■ Task to complete ■
Find the line containing "ATOM 343 C C", then return it and every line after it through the end of the records, exactly. Leave out pictures.

== Given entries

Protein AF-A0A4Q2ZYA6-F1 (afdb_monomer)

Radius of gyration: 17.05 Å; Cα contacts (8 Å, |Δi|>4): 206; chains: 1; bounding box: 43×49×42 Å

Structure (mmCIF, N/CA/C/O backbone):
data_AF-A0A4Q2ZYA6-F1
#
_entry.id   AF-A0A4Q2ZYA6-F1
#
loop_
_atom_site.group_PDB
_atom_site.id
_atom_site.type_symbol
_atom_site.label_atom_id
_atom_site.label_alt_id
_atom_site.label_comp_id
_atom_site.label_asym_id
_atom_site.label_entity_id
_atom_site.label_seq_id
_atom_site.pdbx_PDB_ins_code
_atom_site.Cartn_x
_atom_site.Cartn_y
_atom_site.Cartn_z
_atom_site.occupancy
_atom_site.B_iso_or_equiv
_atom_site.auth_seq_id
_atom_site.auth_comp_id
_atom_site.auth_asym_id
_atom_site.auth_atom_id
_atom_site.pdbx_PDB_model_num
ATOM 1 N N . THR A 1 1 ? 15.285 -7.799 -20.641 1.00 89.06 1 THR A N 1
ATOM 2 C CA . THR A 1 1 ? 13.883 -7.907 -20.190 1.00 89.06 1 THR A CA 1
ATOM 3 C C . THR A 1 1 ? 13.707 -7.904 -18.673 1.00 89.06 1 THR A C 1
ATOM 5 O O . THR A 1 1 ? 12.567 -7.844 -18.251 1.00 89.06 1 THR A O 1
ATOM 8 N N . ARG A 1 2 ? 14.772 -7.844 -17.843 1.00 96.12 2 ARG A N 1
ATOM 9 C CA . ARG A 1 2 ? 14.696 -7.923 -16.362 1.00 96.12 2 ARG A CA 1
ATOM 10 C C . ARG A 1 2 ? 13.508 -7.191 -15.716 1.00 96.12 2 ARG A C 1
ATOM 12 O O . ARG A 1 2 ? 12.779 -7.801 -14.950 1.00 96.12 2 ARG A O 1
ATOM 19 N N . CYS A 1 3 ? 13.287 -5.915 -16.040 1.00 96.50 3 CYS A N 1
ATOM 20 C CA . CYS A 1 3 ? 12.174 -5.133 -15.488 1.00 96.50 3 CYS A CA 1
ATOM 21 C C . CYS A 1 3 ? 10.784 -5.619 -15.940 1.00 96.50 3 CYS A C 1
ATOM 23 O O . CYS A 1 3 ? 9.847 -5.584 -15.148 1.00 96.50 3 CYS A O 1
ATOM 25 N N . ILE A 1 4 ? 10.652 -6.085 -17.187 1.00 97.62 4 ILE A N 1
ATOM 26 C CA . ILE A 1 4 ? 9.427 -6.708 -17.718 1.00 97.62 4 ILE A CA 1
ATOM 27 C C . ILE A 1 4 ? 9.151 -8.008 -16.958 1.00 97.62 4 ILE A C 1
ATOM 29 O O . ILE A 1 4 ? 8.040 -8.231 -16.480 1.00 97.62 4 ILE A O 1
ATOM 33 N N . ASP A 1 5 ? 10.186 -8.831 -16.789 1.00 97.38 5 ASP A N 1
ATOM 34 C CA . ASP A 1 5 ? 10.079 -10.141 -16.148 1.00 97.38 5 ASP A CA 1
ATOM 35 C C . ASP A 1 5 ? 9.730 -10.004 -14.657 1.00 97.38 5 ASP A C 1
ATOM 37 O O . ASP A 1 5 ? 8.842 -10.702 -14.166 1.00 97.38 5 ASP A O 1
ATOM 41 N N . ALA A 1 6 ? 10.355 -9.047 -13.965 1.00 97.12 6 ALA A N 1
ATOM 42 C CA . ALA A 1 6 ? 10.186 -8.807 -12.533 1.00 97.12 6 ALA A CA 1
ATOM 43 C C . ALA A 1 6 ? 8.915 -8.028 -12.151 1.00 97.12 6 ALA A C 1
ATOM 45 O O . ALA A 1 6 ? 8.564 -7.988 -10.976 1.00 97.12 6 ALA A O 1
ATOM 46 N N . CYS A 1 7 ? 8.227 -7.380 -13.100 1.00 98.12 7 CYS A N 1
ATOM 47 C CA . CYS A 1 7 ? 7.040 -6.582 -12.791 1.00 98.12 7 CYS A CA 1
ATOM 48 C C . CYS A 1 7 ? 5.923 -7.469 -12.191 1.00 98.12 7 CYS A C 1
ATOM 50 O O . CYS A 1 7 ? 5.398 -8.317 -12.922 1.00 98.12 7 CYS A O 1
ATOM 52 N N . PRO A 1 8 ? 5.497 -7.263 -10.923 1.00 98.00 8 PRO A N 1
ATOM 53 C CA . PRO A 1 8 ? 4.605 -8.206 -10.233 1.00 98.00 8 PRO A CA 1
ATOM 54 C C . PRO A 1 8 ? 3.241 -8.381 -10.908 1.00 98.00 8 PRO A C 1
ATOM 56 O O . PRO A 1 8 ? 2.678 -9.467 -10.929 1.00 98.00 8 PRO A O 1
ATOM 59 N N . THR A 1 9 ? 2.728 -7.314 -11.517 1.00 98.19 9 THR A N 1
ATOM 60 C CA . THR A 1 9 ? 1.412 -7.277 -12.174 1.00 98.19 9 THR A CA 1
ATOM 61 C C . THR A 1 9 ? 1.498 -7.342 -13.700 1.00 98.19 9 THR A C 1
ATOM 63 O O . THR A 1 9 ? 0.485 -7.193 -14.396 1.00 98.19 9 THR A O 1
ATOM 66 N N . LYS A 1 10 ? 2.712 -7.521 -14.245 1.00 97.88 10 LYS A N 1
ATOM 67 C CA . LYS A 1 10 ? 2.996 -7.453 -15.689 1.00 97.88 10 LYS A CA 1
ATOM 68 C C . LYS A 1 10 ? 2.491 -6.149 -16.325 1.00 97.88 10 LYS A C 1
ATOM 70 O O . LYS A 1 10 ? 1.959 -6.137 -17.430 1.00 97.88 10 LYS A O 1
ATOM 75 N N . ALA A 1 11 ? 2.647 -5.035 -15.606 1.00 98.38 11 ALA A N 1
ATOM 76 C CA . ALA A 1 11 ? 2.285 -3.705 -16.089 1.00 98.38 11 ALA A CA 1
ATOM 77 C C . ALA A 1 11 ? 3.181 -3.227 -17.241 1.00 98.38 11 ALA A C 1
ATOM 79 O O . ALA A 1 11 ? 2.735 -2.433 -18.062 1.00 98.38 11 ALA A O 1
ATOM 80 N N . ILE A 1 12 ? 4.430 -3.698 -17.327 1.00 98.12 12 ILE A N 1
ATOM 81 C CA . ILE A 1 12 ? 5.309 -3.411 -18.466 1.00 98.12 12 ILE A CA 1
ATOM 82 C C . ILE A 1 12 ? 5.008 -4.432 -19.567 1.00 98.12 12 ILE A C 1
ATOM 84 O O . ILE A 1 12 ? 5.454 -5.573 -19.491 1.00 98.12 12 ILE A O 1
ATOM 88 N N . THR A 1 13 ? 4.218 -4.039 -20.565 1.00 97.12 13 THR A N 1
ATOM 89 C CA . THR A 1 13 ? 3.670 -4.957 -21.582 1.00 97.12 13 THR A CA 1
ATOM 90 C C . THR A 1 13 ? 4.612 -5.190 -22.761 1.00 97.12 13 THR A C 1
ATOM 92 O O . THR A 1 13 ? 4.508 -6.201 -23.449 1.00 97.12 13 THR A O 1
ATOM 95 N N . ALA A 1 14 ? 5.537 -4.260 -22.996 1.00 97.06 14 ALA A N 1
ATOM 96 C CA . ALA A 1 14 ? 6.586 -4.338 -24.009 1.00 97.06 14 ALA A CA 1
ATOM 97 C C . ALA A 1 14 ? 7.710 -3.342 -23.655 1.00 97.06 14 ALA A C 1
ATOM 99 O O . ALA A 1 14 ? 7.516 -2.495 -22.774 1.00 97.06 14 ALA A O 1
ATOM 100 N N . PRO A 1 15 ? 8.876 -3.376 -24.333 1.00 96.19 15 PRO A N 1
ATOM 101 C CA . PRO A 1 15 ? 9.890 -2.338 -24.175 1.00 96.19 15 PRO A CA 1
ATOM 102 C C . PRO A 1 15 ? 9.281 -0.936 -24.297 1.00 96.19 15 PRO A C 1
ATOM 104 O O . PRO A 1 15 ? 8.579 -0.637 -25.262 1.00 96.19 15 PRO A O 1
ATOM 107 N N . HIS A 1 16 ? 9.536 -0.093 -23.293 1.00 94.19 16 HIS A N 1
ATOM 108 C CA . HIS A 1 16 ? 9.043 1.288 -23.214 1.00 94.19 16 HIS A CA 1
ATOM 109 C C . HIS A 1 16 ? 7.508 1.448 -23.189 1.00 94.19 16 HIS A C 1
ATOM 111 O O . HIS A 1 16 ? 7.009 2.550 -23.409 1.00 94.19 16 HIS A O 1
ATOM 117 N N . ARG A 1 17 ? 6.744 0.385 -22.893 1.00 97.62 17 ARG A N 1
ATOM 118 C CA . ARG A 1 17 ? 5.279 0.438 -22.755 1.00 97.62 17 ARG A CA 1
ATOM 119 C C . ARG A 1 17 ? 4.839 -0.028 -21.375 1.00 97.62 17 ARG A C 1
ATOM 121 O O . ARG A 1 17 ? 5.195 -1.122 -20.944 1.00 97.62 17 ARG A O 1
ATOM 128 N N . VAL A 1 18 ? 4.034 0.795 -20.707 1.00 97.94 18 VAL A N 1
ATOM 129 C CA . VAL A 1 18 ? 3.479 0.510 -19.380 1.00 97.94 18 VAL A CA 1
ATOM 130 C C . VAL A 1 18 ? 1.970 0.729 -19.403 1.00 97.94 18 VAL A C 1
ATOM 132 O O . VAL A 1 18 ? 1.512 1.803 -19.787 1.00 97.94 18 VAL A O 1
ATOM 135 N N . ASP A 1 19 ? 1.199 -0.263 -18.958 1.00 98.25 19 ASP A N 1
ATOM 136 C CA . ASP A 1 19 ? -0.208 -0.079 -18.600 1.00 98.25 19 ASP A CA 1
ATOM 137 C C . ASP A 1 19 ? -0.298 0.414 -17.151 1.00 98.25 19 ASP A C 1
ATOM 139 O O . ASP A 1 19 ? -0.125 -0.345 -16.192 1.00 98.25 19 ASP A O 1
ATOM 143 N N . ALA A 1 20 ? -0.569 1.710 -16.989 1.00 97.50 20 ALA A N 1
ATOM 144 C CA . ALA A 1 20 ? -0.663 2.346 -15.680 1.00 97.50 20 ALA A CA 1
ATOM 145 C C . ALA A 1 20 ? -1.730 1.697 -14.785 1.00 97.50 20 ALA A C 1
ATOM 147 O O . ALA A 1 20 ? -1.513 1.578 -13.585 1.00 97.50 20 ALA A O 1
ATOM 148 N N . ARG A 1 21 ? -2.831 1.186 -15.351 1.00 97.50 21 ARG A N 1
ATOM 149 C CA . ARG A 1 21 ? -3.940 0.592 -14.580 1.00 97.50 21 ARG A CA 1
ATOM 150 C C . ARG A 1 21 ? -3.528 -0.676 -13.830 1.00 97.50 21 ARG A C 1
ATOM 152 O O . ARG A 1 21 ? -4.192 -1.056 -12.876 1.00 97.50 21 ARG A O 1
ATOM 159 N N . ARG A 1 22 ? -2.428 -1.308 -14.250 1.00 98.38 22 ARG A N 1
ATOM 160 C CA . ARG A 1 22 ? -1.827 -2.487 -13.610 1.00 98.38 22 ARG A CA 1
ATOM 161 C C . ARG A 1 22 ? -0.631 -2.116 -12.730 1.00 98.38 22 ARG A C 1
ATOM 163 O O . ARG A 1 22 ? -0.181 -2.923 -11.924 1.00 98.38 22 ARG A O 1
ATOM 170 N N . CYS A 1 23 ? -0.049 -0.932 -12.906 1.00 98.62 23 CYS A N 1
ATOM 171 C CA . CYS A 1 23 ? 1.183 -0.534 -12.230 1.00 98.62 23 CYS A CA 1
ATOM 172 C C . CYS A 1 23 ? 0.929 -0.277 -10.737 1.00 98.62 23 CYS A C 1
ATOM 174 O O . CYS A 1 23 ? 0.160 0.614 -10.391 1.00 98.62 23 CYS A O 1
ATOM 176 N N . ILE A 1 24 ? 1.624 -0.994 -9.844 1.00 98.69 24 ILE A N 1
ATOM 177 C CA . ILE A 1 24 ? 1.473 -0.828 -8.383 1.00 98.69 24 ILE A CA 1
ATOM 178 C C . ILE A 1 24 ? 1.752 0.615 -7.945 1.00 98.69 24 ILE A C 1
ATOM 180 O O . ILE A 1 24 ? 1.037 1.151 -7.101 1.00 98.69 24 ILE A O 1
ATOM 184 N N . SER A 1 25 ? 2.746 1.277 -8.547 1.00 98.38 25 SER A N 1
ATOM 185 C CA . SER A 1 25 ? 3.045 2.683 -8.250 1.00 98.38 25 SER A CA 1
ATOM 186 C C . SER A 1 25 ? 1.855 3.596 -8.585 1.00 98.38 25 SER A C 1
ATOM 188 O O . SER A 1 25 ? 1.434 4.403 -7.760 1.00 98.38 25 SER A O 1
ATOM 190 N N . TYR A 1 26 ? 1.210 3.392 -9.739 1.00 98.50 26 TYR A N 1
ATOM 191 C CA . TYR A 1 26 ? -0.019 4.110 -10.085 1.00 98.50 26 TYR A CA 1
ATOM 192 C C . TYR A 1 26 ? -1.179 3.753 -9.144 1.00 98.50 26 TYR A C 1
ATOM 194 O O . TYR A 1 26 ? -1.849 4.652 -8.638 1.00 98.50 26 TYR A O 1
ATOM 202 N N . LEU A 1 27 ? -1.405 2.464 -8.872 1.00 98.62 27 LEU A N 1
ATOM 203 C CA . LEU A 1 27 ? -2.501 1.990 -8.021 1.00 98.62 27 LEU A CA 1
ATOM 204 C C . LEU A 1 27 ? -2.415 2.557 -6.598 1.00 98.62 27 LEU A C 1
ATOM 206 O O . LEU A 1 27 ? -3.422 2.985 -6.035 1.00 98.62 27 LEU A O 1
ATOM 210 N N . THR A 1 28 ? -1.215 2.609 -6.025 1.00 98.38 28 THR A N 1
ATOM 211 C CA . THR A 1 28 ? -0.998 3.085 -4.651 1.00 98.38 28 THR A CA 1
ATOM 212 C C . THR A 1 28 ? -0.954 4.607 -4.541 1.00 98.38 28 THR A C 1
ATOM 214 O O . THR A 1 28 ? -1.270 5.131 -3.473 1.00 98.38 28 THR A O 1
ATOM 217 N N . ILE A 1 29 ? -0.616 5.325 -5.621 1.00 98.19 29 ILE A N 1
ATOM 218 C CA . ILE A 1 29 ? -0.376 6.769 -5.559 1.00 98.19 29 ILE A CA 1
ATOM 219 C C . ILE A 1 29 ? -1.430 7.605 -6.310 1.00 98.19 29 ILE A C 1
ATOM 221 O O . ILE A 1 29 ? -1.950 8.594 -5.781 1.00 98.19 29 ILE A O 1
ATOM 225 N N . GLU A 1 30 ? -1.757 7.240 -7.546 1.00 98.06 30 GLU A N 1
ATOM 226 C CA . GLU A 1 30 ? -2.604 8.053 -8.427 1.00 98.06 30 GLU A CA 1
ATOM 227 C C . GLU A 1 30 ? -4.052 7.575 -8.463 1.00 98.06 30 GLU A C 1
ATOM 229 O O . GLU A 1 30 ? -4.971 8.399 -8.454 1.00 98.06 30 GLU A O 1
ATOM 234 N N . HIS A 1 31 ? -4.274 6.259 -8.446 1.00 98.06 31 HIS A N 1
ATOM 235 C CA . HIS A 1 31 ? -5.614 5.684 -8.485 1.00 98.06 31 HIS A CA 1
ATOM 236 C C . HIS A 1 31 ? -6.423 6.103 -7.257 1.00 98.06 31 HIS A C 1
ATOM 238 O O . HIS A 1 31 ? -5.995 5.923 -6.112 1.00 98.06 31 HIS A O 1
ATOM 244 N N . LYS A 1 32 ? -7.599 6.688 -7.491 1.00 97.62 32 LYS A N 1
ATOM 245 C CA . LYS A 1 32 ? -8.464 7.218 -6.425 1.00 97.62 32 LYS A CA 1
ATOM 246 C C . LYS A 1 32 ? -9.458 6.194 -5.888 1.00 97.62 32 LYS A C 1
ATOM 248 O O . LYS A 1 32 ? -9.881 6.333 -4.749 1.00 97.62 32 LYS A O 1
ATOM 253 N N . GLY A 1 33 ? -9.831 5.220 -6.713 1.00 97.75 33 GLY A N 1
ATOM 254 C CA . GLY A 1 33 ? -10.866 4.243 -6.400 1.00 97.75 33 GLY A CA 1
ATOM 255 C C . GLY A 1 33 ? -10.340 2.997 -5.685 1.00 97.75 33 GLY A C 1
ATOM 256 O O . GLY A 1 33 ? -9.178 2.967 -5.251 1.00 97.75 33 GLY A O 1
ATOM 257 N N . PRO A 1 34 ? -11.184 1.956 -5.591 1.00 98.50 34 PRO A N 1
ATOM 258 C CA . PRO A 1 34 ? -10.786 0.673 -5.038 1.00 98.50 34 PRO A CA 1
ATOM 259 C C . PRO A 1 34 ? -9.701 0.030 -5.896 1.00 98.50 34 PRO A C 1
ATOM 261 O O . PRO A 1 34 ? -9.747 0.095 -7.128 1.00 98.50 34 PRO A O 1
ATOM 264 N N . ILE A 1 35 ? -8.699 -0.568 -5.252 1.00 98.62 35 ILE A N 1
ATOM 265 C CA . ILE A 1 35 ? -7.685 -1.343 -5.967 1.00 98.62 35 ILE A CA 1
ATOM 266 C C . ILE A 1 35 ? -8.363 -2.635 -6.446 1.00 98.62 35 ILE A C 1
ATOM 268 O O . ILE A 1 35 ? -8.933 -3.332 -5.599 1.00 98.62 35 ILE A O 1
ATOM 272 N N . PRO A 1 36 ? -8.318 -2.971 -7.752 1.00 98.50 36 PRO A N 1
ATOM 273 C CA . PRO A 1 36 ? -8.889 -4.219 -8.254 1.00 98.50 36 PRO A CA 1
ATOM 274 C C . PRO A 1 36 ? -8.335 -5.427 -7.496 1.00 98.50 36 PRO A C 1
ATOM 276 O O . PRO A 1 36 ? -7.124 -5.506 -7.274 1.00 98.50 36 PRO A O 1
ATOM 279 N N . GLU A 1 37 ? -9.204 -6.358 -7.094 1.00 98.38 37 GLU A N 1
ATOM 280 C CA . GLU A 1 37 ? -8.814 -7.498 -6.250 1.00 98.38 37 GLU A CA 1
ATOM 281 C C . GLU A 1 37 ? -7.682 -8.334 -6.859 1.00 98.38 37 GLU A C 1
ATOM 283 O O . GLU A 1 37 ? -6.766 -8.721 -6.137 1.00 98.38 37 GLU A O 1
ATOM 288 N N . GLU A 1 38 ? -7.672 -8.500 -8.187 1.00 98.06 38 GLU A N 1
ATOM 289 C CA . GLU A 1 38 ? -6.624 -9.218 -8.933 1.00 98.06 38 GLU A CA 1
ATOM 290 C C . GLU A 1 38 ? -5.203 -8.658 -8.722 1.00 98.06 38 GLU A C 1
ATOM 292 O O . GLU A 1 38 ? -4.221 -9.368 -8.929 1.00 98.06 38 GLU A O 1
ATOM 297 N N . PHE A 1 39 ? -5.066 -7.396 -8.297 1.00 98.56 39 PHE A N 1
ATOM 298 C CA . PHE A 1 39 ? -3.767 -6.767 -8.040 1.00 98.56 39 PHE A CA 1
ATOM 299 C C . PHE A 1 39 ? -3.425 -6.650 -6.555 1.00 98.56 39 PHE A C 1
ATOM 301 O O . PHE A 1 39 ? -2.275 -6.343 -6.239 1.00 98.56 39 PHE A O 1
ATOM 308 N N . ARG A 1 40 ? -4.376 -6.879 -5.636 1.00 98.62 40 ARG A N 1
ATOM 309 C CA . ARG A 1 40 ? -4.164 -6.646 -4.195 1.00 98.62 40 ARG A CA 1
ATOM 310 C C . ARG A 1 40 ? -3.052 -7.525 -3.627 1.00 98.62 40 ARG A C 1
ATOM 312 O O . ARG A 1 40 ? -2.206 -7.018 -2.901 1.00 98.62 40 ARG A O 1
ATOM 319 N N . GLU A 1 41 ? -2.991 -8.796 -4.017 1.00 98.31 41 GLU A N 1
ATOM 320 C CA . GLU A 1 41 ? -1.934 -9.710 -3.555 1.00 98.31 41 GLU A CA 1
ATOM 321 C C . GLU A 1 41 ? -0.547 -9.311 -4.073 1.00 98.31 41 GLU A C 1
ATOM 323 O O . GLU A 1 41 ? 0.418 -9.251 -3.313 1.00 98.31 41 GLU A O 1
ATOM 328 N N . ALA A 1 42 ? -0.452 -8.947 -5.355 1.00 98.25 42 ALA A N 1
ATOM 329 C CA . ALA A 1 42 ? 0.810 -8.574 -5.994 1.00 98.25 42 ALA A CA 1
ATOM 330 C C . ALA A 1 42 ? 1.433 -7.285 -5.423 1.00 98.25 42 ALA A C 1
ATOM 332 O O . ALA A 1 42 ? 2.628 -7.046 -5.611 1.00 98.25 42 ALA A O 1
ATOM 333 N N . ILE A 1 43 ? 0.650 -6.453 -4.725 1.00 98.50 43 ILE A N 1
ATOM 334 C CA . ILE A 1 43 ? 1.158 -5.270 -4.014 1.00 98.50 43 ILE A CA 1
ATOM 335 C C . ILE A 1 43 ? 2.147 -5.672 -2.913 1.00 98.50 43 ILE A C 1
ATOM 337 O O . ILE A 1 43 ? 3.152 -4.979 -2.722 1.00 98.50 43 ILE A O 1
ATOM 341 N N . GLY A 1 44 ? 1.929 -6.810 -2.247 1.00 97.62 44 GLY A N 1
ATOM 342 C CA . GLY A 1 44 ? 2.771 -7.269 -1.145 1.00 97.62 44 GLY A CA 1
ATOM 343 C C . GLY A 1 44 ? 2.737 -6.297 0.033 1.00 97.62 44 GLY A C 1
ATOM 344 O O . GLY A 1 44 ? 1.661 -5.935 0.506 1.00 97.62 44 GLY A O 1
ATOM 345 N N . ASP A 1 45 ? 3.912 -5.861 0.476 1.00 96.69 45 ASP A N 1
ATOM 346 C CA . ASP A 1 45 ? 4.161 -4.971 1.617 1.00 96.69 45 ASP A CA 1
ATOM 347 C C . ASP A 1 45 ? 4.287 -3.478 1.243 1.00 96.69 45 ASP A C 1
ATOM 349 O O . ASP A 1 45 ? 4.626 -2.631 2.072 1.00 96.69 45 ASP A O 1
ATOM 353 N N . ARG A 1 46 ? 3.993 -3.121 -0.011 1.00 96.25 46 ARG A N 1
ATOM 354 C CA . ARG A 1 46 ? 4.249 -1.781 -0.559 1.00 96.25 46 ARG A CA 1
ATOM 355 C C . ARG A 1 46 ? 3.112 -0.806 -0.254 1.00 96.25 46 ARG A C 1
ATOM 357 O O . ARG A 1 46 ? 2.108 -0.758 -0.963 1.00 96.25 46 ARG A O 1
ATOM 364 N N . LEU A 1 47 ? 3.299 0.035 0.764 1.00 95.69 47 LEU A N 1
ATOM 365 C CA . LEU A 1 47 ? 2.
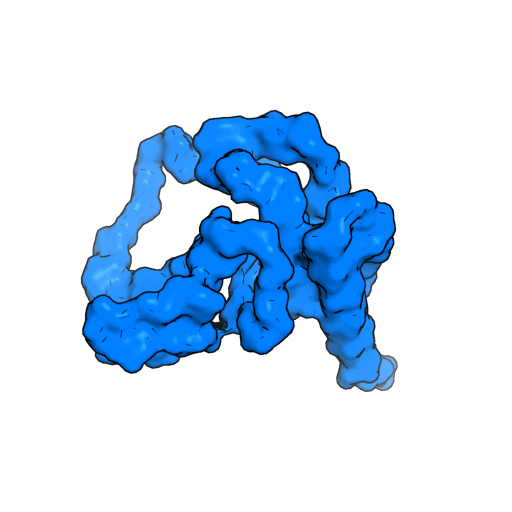322 1.064 1.156 1.00 95.69 47 LEU A CA 1
ATOM 366 C C . LEU A 1 47 ? 2.192 2.223 0.152 1.00 95.69 47 LEU A C 1
ATOM 368 O O . LEU A 1 47 ? 1.119 2.820 0.029 1.00 95.69 47 LEU A O 1
ATOM 372 N N . TYR A 1 48 ? 3.277 2.589 -0.535 1.00 95.88 48 TYR A N 1
ATOM 373 C CA . TYR A 1 48 ? 3.323 3.759 -1.414 1.00 95.88 48 TYR A CA 1
ATOM 374 C C . TYR A 1 48 ? 4.412 3.596 -2.479 1.00 95.88 48 TYR A C 1
ATOM 376 O O . TYR A 1 48 ? 5.597 3.632 -2.161 1.00 95.88 48 TYR A O 1
ATOM 384 N N . GLY A 1 49 ? 4.020 3.463 -3.747 1.00 97.12 49 GLY A N 1
ATOM 385 C CA . GLY A 1 49 ? 4.966 3.256 -4.843 1.00 97.12 49 GLY A CA 1
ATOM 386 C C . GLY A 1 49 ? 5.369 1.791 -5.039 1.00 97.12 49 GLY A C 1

====

■ Solution to this exercise ■
ATOM 343 C C . GLY A 1 44 ? 2.737 -6.297 0.033 1.00 97.62 44 GLY A C 1
ATOM 344 O O . GLY A 1 44 ? 1.661 -5.935 0.506 1.00 97.62 44 GLY A O 1
ATOM 345 N N . ASP A 1 45 ? 3.912 -5.861 0.476 1.00 96.69 45 ASP A N 1
ATOM 346 C CA . ASP A 1 45 ? 4.161 -4.971 1.617 1.00 96.69 45 ASP A CA 1
ATOM 347 C C . ASP A 1 45 ? 4.287 -3.478 1.243 1.00 96.69 45 ASP A C 1
ATOM 349 O O . ASP A 1 45 ? 4.626 -2.631 2.072 1.00 96.69 45 ASP A O 1
ATOM 353 N N . ARG A 1 46 ? 3.993 -3.121 -0.011 1.00 96.25 46 ARG A N 1
ATOM 354 C CA . ARG A 1 46 ? 4.249 -1.781 -0.559 1.00 96.25 46 ARG A CA 1
ATOM 355 C C . ARG A 1 46 ? 3.112 -0.806 -0.254 1.00 96.25 46 ARG A C 1
ATOM 357 O O . ARG A 1 46 ? 2.108 -0.758 -0.963 1.00 96.25 46 ARG A O 1
ATOM 364 N N . LEU A 1 47 ? 3.299 0.035 0.764 1.00 95.69 47 LEU A N 1
ATOM 365 C CA . LEU A 1 47 ? 2.
322 1.064 1.156 1.00 95.69 47 LEU A CA 1
ATOM 366 C C . LEU A 1 47 ? 2.192 2.223 0.152 1.00 95.69 47 LEU A C 1
ATOM 368 O O . LEU A 1 47 ? 1.119 2.820 0.029 1.00 95.69 47 LEU A O 1
ATOM 372 N N . TYR A 1 48 ? 3.277 2.589 -0.535 1.00 95.88 48 TYR A N 1
ATOM 373 C CA . TYR A 1 48 ? 3.323 3.759 -1.414 1.00 95.88 48 TYR A CA 1
ATOM 374 C C . TYR A 1 48 ? 4.412 3.596 -2.479 1.00 95.88 48 TYR A C 1
ATOM 376 O O . TYR A 1 48 ? 5.597 3.632 -2.161 1.00 95.88 48 TYR A O 1
ATOM 384 N N . GLY A 1 49 ? 4.020 3.463 -3.747 1.00 97.12 49 GLY A N 1
ATOM 385 C CA . GLY A 1 49 ? 4.966 3.256 -4.843 1.00 97.12 49 GLY A CA 1
ATOM 386 C C . GLY A 1 49 ? 5.369 1.791 -5.039 1.00 97.12 49 GLY A C 1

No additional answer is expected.